A life insurance company seeking to inflate the apparent success of its direct sales of individual coverage has various ways available. For example, it might count conversions by group certificate holders (on leaving an employer) of their group insurance to individual coverage as 'direct sales'.

Or a company could introduce for sale to the public online, say, a basic four disease critical illness insurance policy (CII) and when it became clear that consumer-initiated purchases made without the involvement of a traditional intermediary would be embarrassingly small, the company could try to redeem the situation by making the product available for sale by agents. BUT require agents to go online to complete their sales of this CII policy and then count the agents' sales as 'direct/online' sales.

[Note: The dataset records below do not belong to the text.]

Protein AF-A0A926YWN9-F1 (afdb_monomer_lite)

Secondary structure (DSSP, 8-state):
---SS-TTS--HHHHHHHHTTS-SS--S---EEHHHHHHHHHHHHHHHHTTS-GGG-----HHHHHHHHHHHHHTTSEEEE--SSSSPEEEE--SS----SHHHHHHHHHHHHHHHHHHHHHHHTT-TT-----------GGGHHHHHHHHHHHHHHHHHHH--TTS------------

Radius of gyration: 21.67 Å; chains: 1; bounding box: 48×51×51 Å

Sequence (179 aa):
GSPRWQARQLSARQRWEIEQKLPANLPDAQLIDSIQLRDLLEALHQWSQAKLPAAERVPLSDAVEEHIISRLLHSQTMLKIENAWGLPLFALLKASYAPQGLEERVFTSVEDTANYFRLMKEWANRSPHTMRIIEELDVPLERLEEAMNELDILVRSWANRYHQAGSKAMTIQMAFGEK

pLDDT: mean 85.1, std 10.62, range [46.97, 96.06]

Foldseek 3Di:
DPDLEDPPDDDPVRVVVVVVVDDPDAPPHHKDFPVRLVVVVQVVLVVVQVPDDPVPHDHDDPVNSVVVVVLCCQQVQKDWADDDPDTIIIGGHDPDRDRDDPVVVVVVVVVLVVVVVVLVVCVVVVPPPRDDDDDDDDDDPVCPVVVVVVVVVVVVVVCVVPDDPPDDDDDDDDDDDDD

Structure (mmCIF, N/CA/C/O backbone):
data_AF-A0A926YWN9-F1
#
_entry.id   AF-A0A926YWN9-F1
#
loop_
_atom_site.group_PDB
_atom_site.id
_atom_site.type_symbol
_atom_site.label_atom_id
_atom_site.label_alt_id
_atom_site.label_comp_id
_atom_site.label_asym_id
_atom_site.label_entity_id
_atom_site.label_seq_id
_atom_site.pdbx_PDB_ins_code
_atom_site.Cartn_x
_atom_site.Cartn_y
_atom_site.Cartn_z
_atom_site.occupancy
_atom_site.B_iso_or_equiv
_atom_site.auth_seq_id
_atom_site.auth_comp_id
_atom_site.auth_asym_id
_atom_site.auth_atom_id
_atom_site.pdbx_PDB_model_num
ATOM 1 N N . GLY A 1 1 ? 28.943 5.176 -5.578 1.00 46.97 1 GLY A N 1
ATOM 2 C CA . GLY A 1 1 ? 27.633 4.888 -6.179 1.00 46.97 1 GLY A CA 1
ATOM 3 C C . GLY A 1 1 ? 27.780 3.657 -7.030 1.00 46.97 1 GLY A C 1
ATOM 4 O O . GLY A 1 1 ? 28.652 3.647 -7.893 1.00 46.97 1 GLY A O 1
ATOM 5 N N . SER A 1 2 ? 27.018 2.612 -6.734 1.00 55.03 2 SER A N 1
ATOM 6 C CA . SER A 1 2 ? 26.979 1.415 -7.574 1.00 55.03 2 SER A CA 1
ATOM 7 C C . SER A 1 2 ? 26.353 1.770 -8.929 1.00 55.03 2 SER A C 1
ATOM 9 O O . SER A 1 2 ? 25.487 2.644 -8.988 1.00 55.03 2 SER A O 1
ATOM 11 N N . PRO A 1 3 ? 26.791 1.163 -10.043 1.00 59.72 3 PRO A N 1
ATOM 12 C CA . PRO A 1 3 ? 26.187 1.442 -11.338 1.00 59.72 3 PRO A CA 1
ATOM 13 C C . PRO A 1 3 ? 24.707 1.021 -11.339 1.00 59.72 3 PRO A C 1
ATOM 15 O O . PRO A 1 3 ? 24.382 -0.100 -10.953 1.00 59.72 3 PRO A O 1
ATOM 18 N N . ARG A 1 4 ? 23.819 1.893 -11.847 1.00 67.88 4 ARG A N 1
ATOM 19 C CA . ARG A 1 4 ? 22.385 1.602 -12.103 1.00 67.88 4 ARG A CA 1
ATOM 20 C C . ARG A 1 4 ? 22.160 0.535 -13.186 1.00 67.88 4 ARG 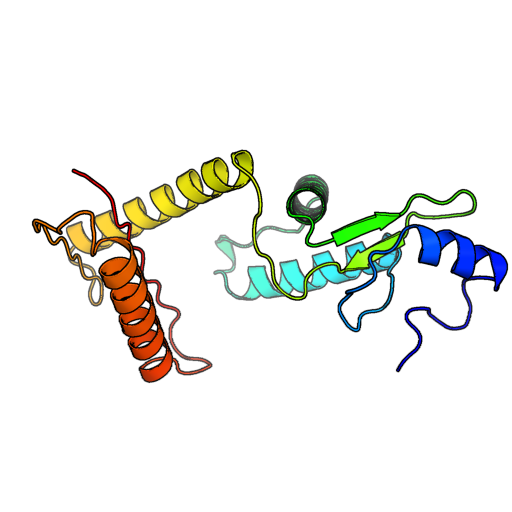A C 1
ATOM 22 O O . ARG A 1 4 ? 21.027 0.169 -13.487 1.00 67.88 4 ARG A O 1
ATOM 29 N N . TRP A 1 5 ? 23.252 0.060 -13.774 1.00 67.31 5 TRP A N 1
ATOM 30 C CA . TRP A 1 5 ? 23.324 -0.818 -14.926 1.00 67.31 5 TRP A CA 1
ATOM 31 C C . TRP A 1 5 ? 24.034 -2.108 -14.539 1.00 67.31 5 TRP A C 1
ATOM 33 O O . TRP A 1 5 ? 25.099 -2.063 -13.918 1.00 67.31 5 TRP A O 1
ATOM 43 N N . GLN A 1 6 ? 23.538 -3.250 -15.008 1.00 62.62 6 GLN A N 1
ATOM 44 C CA . GLN A 1 6 ? 24.372 -4.446 -15.049 1.00 62.62 6 GLN A CA 1
ATOM 45 C C . GLN A 1 6 ? 25.450 -4.276 -16.129 1.00 62.62 6 GLN A C 1
ATOM 47 O O . GLN A 1 6 ? 25.180 -3.820 -17.242 1.00 62.62 6 GLN A O 1
ATOM 52 N N . ALA A 1 7 ? 26.694 -4.636 -15.806 1.00 50.22 7 ALA A N 1
ATOM 53 C CA . ALA A 1 7 ? 27.898 -4.270 -16.562 1.00 50.22 7 ALA A CA 1
ATOM 54 C C . ALA A 1 7 ? 27.956 -4.750 -18.033 1.00 50.22 7 ALA A C 1
ATOM 56 O O . ALA A 1 7 ? 28.878 -4.365 -18.751 1.00 50.22 7 ALA A O 1
ATOM 57 N N . ARG A 1 8 ? 27.006 -5.573 -18.501 1.00 54.81 8 ARG A N 1
ATOM 58 C CA . ARG A 1 8 ? 27.064 -6.247 -19.811 1.00 54.81 8 ARG A CA 1
ATOM 59 C C . ARG A 1 8 ? 25.973 -5.888 -20.823 1.00 54.81 8 ARG A C 1
ATOM 61 O O . ARG A 1 8 ? 26.066 -6.373 -21.943 1.00 54.81 8 ARG A O 1
ATOM 68 N N . GLN A 1 9 ? 24.975 -5.068 -20.494 1.00 64.94 9 GLN A N 1
ATOM 69 C CA . GLN A 1 9 ? 23.787 -4.973 -21.362 1.00 64.94 9 GLN A CA 1
ATOM 70 C C . GLN A 1 9 ? 23.731 -3.757 -22.298 1.00 64.94 9 GLN A C 1
ATOM 72 O O . GLN A 1 9 ? 23.048 -3.827 -23.314 1.00 64.94 9 GLN A O 1
ATOM 77 N N . LEU A 1 10 ? 24.432 -2.651 -22.012 1.00 72.81 10 LEU A N 1
ATOM 78 C CA . LEU A 1 10 ? 24.242 -1.404 -22.770 1.00 72.81 10 LEU A CA 1
ATOM 79 C C . LEU A 1 10 ? 25.553 -0.677 -23.078 1.00 72.81 10 LEU A C 1
ATOM 81 O O . LEU A 1 10 ? 26.411 -0.503 -22.202 1.00 72.81 10 LEU A O 1
ATOM 85 N N . SER A 1 11 ? 25.667 -0.203 -24.320 1.00 81.88 11 SER A N 1
ATOM 86 C CA . SER A 1 11 ? 26.713 0.714 -24.785 1.00 81.88 11 SER A CA 1
ATOM 87 C C . SER A 1 11 ? 26.584 2.096 -24.134 1.00 81.88 11 SER A C 1
ATOM 89 O O . SER A 1 11 ? 25.520 2.466 -23.637 1.00 81.88 11 SER A O 1
ATOM 91 N N . ALA A 1 12 ? 27.655 2.896 -24.164 1.00 81.81 12 ALA A N 1
ATOM 92 C CA . ALA A 1 12 ? 27.654 4.247 -23.592 1.00 81.81 12 ALA A CA 1
ATOM 93 C C . ALA A 1 12 ? 26.542 5.142 -24.175 1.00 81.81 12 ALA A C 1
ATOM 95 O O . ALA A 1 12 ? 25.895 5.879 -23.437 1.00 81.81 12 ALA A O 1
ATOM 96 N N . ARG A 1 13 ? 26.268 5.019 -25.481 1.00 83.25 13 ARG A N 1
ATOM 97 C CA . ARG A 1 13 ? 25.189 5.754 -26.152 1.00 83.25 13 ARG A CA 1
ATOM 98 C C . ARG A 1 13 ? 23.808 5.348 -25.640 1.00 83.25 13 ARG A C 1
ATOM 100 O O . ARG A 1 13 ? 22.995 6.211 -25.343 1.00 83.25 13 ARG A O 1
ATOM 107 N N . GLN A 1 14 ? 23.556 4.048 -25.501 1.00 83.56 14 GLN A N 1
ATOM 108 C CA . GLN A 1 14 ? 22.268 3.553 -25.007 1.00 83.56 14 GLN A CA 1
ATOM 109 C C . GLN A 1 14 ? 22.020 3.970 -23.552 1.00 83.56 14 GLN A C 1
ATOM 111 O O . GLN A 1 14 ? 20.903 4.341 -23.209 1.00 83.56 14 GLN A O 1
ATOM 116 N N . ARG A 1 15 ? 23.065 3.962 -22.711 1.00 82.81 15 ARG A N 1
ATOM 117 C CA . ARG A 1 15 ? 22.970 4.464 -21.329 1.00 82.81 15 ARG A CA 1
ATOM 118 C C . ARG A 1 15 ? 22.586 5.935 -21.306 1.00 82.81 15 ARG A C 1
ATOM 120 O O . ARG A 1 15 ? 21.648 6.290 -20.606 1.00 82.81 15 ARG A O 1
ATOM 127 N N . TRP A 1 16 ? 23.253 6.750 -22.122 1.00 83.81 16 TRP A N 1
ATOM 128 C CA . TRP A 1 16 ? 22.944 8.172 -22.232 1.00 83.81 16 TRP A CA 1
ATOM 129 C C . TRP A 1 16 ? 21.490 8.410 -22.669 1.00 83.81 16 TRP A C 1
ATOM 131 O O . TRP A 1 16 ? 20.790 9.198 -22.043 1.00 83.81 16 TRP A O 1
ATOM 141 N N . GLU A 1 17 ? 20.995 7.690 -23.682 1.00 83.94 17 GLU A N 1
ATOM 142 C CA . GLU A 1 17 ? 19.609 7.844 -24.158 1.00 83.94 17 GLU A CA 1
ATOM 143 C C . GLU A 1 17 ? 18.557 7.473 -23.098 1.00 83.94 17 GLU A C 1
ATOM 145 O O . GLU A 1 17 ? 17.476 8.063 -23.068 1.00 83.94 17 GLU A O 1
ATOM 150 N N . ILE A 1 18 ? 18.855 6.522 -22.211 1.00 85.19 18 ILE A N 1
ATOM 151 C CA . ILE A 1 18 ? 17.959 6.163 -21.105 1.00 85.19 18 ILE A CA 1
ATOM 152 C C . ILE A 1 18 ? 18.096 7.144 -19.936 1.00 85.19 18 ILE A C 1
ATOM 154 O O . ILE A 1 18 ? 17.084 7.526 -19.357 1.00 85.19 18 ILE A O 1
ATOM 158 N N . GLU A 1 19 ? 19.311 7.588 -19.606 1.00 84.06 19 GLU A N 1
ATOM 159 C CA . GLU A 1 19 ? 19.555 8.591 -18.559 1.00 84.06 19 GLU A CA 1
ATOM 160 C C . GLU A 1 19 ? 18.796 9.896 -18.835 1.00 84.06 19 GLU A C 1
ATOM 162 O O . GLU A 1 19 ? 18.261 10.489 -17.906 1.00 84.06 19 GLU A O 1
ATOM 167 N N . GLN A 1 20 ? 18.640 10.285 -20.105 1.00 85.19 20 GLN A N 1
ATOM 168 C CA . GLN A 1 20 ? 17.812 11.435 -20.504 1.00 85.19 20 GLN A CA 1
ATOM 169 C C . GLN A 1 20 ? 16.312 11.261 -20.202 1.00 85.19 20 GLN A C 1
ATOM 171 O O . GLN A 1 20 ? 15.590 12.249 -20.087 1.00 85.19 20 GLN A O 1
ATOM 176 N N . LYS A 1 21 ? 15.818 10.022 -20.089 1.00 84.38 21 LYS A N 1
ATOM 177 C CA . LYS A 1 21 ? 14.410 9.714 -19.777 1.00 84.38 21 LYS A CA 1
ATOM 178 C C . LYS A 1 21 ? 14.157 9.555 -18.276 1.00 84.38 21 LYS A C 1
ATOM 180 O O . LYS A 1 21 ? 13.007 9.416 -17.864 1.00 84.38 21 LYS A O 1
ATOM 185 N N . LEU A 1 22 ? 15.215 9.521 -17.468 1.00 85.56 22 LEU A N 1
ATOM 186 C CA . LEU A 1 22 ? 15.141 9.277 -16.035 1.00 85.56 22 LEU A CA 1
ATOM 187 C C . LEU A 1 22 ? 15.029 10.597 -15.247 1.00 85.56 22 LEU A C 1
ATOM 189 O O . LEU A 1 22 ? 15.717 11.566 -15.565 1.00 85.56 22 LEU A O 1
ATOM 193 N N . PRO A 1 23 ? 14.209 10.650 -14.182 1.00 84.38 23 PRO A N 1
ATOM 194 C CA . PRO A 1 23 ? 14.212 11.777 -13.253 1.00 84.38 23 PRO A CA 1
ATOM 195 C C . PRO A 1 23 ? 15.554 11.922 -12.519 1.00 84.38 23 PRO A C 1
ATOM 197 O O . PRO A 1 23 ? 16.270 10.946 -12.307 1.00 84.38 23 PRO A O 1
ATOM 200 N N . ALA A 1 24 ? 15.862 13.133 -12.046 1.00 76.31 24 ALA A N 1
ATOM 201 C CA . ALA A 1 24 ? 17.115 13.418 -11.338 1.00 76.31 24 ALA A CA 1
ATOM 202 C C . ALA A 1 24 ? 17.221 12.738 -9.954 1.00 76.31 24 ALA A C 1
ATOM 204 O O . ALA A 1 24 ? 18.306 12.325 -9.549 1.00 76.31 24 ALA A O 1
ATOM 205 N N . ASN A 1 25 ? 16.099 12.596 -9.237 1.00 81.12 25 ASN A N 1
ATOM 206 C CA . ASN A 1 25 ? 16.053 12.035 -7.885 1.00 81.12 25 ASN A CA 1
ATOM 207 C C . ASN A 1 25 ? 15.453 10.632 -7.915 1.00 81.12 25 ASN A C 1
ATOM 209 O O . ASN A 1 25 ? 14.238 10.467 -7.838 1.00 81.12 25 ASN A O 1
ATOM 213 N N . LEU A 1 26 ? 16.317 9.626 -8.029 1.00 83.44 26 LEU A N 1
ATOM 214 C CA . LEU A 1 26 ? 15.912 8.226 -8.080 1.00 83.44 26 LEU A CA 1
ATOM 215 C C . LEU A 1 26 ? 16.510 7.427 -6.920 1.00 83.44 26 LEU A C 1
ATOM 217 O O . LEU A 1 26 ? 17.697 7.614 -6.626 1.00 83.44 26 LEU A O 1
ATOM 221 N N . PRO A 1 27 ? 15.753 6.476 -6.343 1.00 85.62 27 PRO A N 1
ATOM 222 C CA . PRO A 1 27 ? 16.270 5.482 -5.408 1.00 85.62 27 PRO A CA 1
ATOM 223 C C . PRO A 1 27 ? 17.541 4.791 -5.920 1.00 85.62 27 PRO A C 1
ATOM 225 O O . PRO A 1 27 ? 17.755 4.679 -7.135 1.00 85.62 27 PRO A O 1
ATOM 228 N N . ASP A 1 28 ? 18.376 4.314 -4.994 1.00 85.50 28 ASP A N 1
ATOM 229 C CA . ASP A 1 28 ? 19.564 3.515 -5.315 1.00 85.50 28 ASP A CA 1
ATOM 230 C C . ASP A 1 28 ? 19.144 2.090 -5.702 1.00 85.50 28 ASP A C 1
ATOM 232 O O . ASP A 1 28 ? 19.140 1.164 -4.894 1.00 85.50 28 ASP A O 1
ATOM 236 N N . ALA A 1 29 ? 18.685 1.953 -6.944 1.00 86.62 29 ALA A N 1
ATOM 237 C CA . ALA A 1 29 ? 18.203 0.715 -7.531 1.00 86.62 29 ALA A CA 1
ATOM 238 C C . ALA A 1 29 ? 18.691 0.590 -8.978 1.00 86.62 29 ALA A C 1
ATOM 240 O O . ALA A 1 29 ? 18.887 1.588 -9.685 1.00 86.62 29 ALA A O 1
ATOM 241 N N . GLN A 1 30 ? 18.882 -0.654 -9.414 1.00 89.19 30 GLN A N 1
ATOM 242 C CA . GLN A 1 30 ? 19.199 -0.968 -10.802 1.00 89.19 30 GLN A CA 1
ATOM 243 C C . GLN A 1 30 ? 17.939 -0.913 -11.664 1.00 89.19 30 GLN A C 1
ATOM 245 O O . GLN A 1 30 ? 16.835 -1.185 -11.192 1.00 89.19 30 GLN A O 1
ATOM 250 N N . LEU A 1 31 ? 18.125 -0.582 -12.939 1.00 89.25 31 LEU A N 1
ATOM 251 C CA . LEU A 1 31 ? 17.111 -0.840 -13.955 1.00 89.25 31 LEU A CA 1
ATOM 252 C C . LEU A 1 31 ? 16.989 -2.346 -14.156 1.00 89.25 31 LEU A C 1
ATOM 254 O O . LEU A 1 31 ? 18.005 -3.042 -14.215 1.00 89.25 31 LEU A O 1
ATOM 258 N N . ILE A 1 32 ? 15.756 -2.816 -14.288 1.00 90.81 32 ILE A N 1
ATOM 259 C CA . ILE A 1 32 ? 15.459 -4.227 -14.526 1.00 90.81 32 ILE A CA 1
ATOM 260 C C . ILE A 1 32 ? 14.705 -4.393 -15.841 1.00 90.81 32 ILE A C 1
ATOM 262 O O . ILE A 1 32 ? 13.966 -3.499 -16.251 1.00 90.81 32 ILE A O 1
ATOM 266 N N . ASP A 1 33 ? 14.905 -5.512 -16.525 1.00 90.94 33 ASP A N 1
ATOM 267 C CA . ASP A 1 33 ? 14.110 -5.863 -17.704 1.00 90.94 33 ASP A CA 1
ATOM 268 C C . ASP A 1 33 ? 12.786 -6.549 -17.320 1.00 90.94 33 ASP A C 1
ATOM 270 O O . ASP A 1 33 ? 12.454 -6.722 -16.146 1.00 90.94 33 ASP A O 1
ATOM 274 N N . SER A 1 34 ? 11.992 -6.918 -18.328 1.00 89.31 34 SER A N 1
ATOM 275 C CA . SER A 1 34 ? 10.68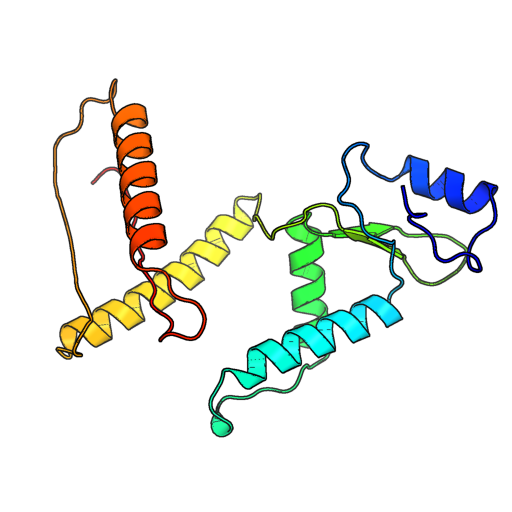3 -7.552 -18.115 1.00 89.31 34 SER A CA 1
ATOM 276 C C . SER A 1 34 ? 10.772 -8.926 -17.444 1.00 89.31 34 SER A C 1
ATOM 278 O O . SER A 1 34 ? 9.855 -9.301 -16.721 1.00 89.31 34 SER A O 1
ATOM 280 N N . ILE A 1 35 ? 11.859 -9.670 -17.671 1.00 90.44 35 ILE A N 1
ATOM 281 C CA . ILE A 1 35 ? 12.055 -11.002 -17.085 1.00 90.44 35 ILE A CA 1
ATOM 282 C C . ILE A 1 35 ? 12.373 -10.837 -15.600 1.00 90.44 35 ILE A C 1
ATOM 284 O O . ILE A 1 35 ? 11.707 -11.413 -14.749 1.00 90.44 35 ILE A O 1
ATOM 288 N N . GLN A 1 36 ? 13.320 -9.955 -15.286 1.00 92.62 36 GLN A N 1
ATOM 289 C CA . GLN A 1 36 ? 13.691 -9.635 -13.909 1.00 92.62 36 GLN A CA 1
ATOM 290 C C . GLN A 1 36 ? 12.525 -9.036 -13.108 1.00 92.62 36 GLN A C 1
ATOM 292 O O . GLN A 1 36 ? 12.389 -9.311 -11.916 1.00 92.62 36 GLN A O 1
ATOM 297 N N . LEU A 1 37 ? 11.672 -8.226 -13.748 1.00 93.69 37 LEU A N 1
ATOM 298 C CA . LEU A 1 37 ? 10.454 -7.719 -13.119 1.00 93.69 37 LEU A CA 1
ATOM 299 C C . LEU A 1 37 ? 9.493 -8.860 -12.773 1.00 93.69 37 LEU A C 1
ATOM 301 O O . LEU A 1 37 ? 8.985 -8.891 -11.656 1.00 93.69 37 LEU A O 1
ATOM 305 N N . ARG A 1 38 ? 9.268 -9.803 -13.693 1.00 93.19 38 ARG A N 1
ATOM 306 C CA . ARG A 1 38 ? 8.411 -10.968 -13.442 1.00 93.19 38 ARG A CA 1
ATOM 307 C C . ARG A 1 38 ? 8.915 -11.799 -12.265 1.00 93.19 38 ARG A C 1
ATOM 309 O O . ARG A 1 38 ? 8.131 -12.079 -11.362 1.00 93.19 38 ARG A O 1
ATOM 316 N N . ASP A 1 39 ? 10.210 -12.104 -12.225 1.00 94.31 39 ASP A N 1
ATOM 317 C CA . ASP A 1 39 ? 10.821 -12.862 -11.124 1.00 94.31 39 ASP A CA 1
ATOM 318 C C . ASP A 1 39 ? 10.611 -12.160 -9.769 1.00 94.31 39 ASP A C 1
ATOM 320 O O . ASP A 1 39 ? 10.307 -12.793 -8.754 1.00 94.31 39 ASP A O 1
ATOM 324 N N . LEU A 1 40 ? 10.728 -10.826 -9.747 1.00 94.50 40 LEU A N 1
ATOM 325 C CA . LEU A 1 40 ? 10.481 -10.025 -8.550 1.00 94.50 40 LEU A CA 1
ATOM 326 C C . LEU A 1 40 ? 9.007 -10.073 -8.122 1.00 94.50 40 LEU A C 1
ATOM 328 O O . LEU A 1 40 ? 8.721 -10.227 -6.933 1.00 94.50 40 LEU A O 1
ATOM 332 N N . LEU A 1 41 ? 8.074 -9.940 -9.067 1.00 94.31 41 LEU A N 1
ATOM 333 C CA . LEU A 1 41 ? 6.639 -10.017 -8.788 1.00 94.31 41 LEU A CA 1
ATOM 334 C C . LEU A 1 41 ? 6.245 -11.394 -8.261 1.00 94.31 41 LEU A C 1
ATOM 336 O O . LEU A 1 41 ? 5.478 -11.480 -7.303 1.00 94.31 41 LEU A O 1
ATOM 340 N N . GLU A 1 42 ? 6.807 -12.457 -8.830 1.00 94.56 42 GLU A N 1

However agency system life insurance companies can and do alienate their sales people when they -- the company -- competes with them (the agents) by introducing policies available directly to the public for purchase, policies the public may even perceive as superior to the same company's policies the agent/broker offers. Sun Life provides a recent example of this with the introduction in Canada this past summer of a yearly renewable term policy for 'direct' sale. After progress had been made at a much needed improving of Sun's career agency system's trust, loyalty and morale, especially following the return of Kevin Dougherty to the Canadian operation's CEO role, many Sun agents were disappointed and ground was lost -- and for what sort of new 'direct' premium?

As one experienced Sun Life agent wrote to me: "I am disheartened at today's announcement that Sun is getting into the online term business. Out of one side of our mouth we are saying 'proper financial planning requires an advisor' and out of the other side we are saying 'analyze your own need and purchase direct from us' ".

The modern history of non-agent selling of individual life insurance in Canada calls to mind nothing quite so much as the image of a cat trying to bury a turd on a frozen pond: there is focus and much concentrated effort but not all that much in the way of results (particularly if one sets aside the industry's promotion and sale of its own form of lottery ticket -- accidental death insurance).

If the sales from direct distribution methods actually increase significantly in future as a share of total individual premium, more than anything else it will be the result of the fact that too many life insurance companies operating in Canada have failed their own agency systems and agency distribution generally to the detriment of the consumer and advisor-based opportunities to buy this product.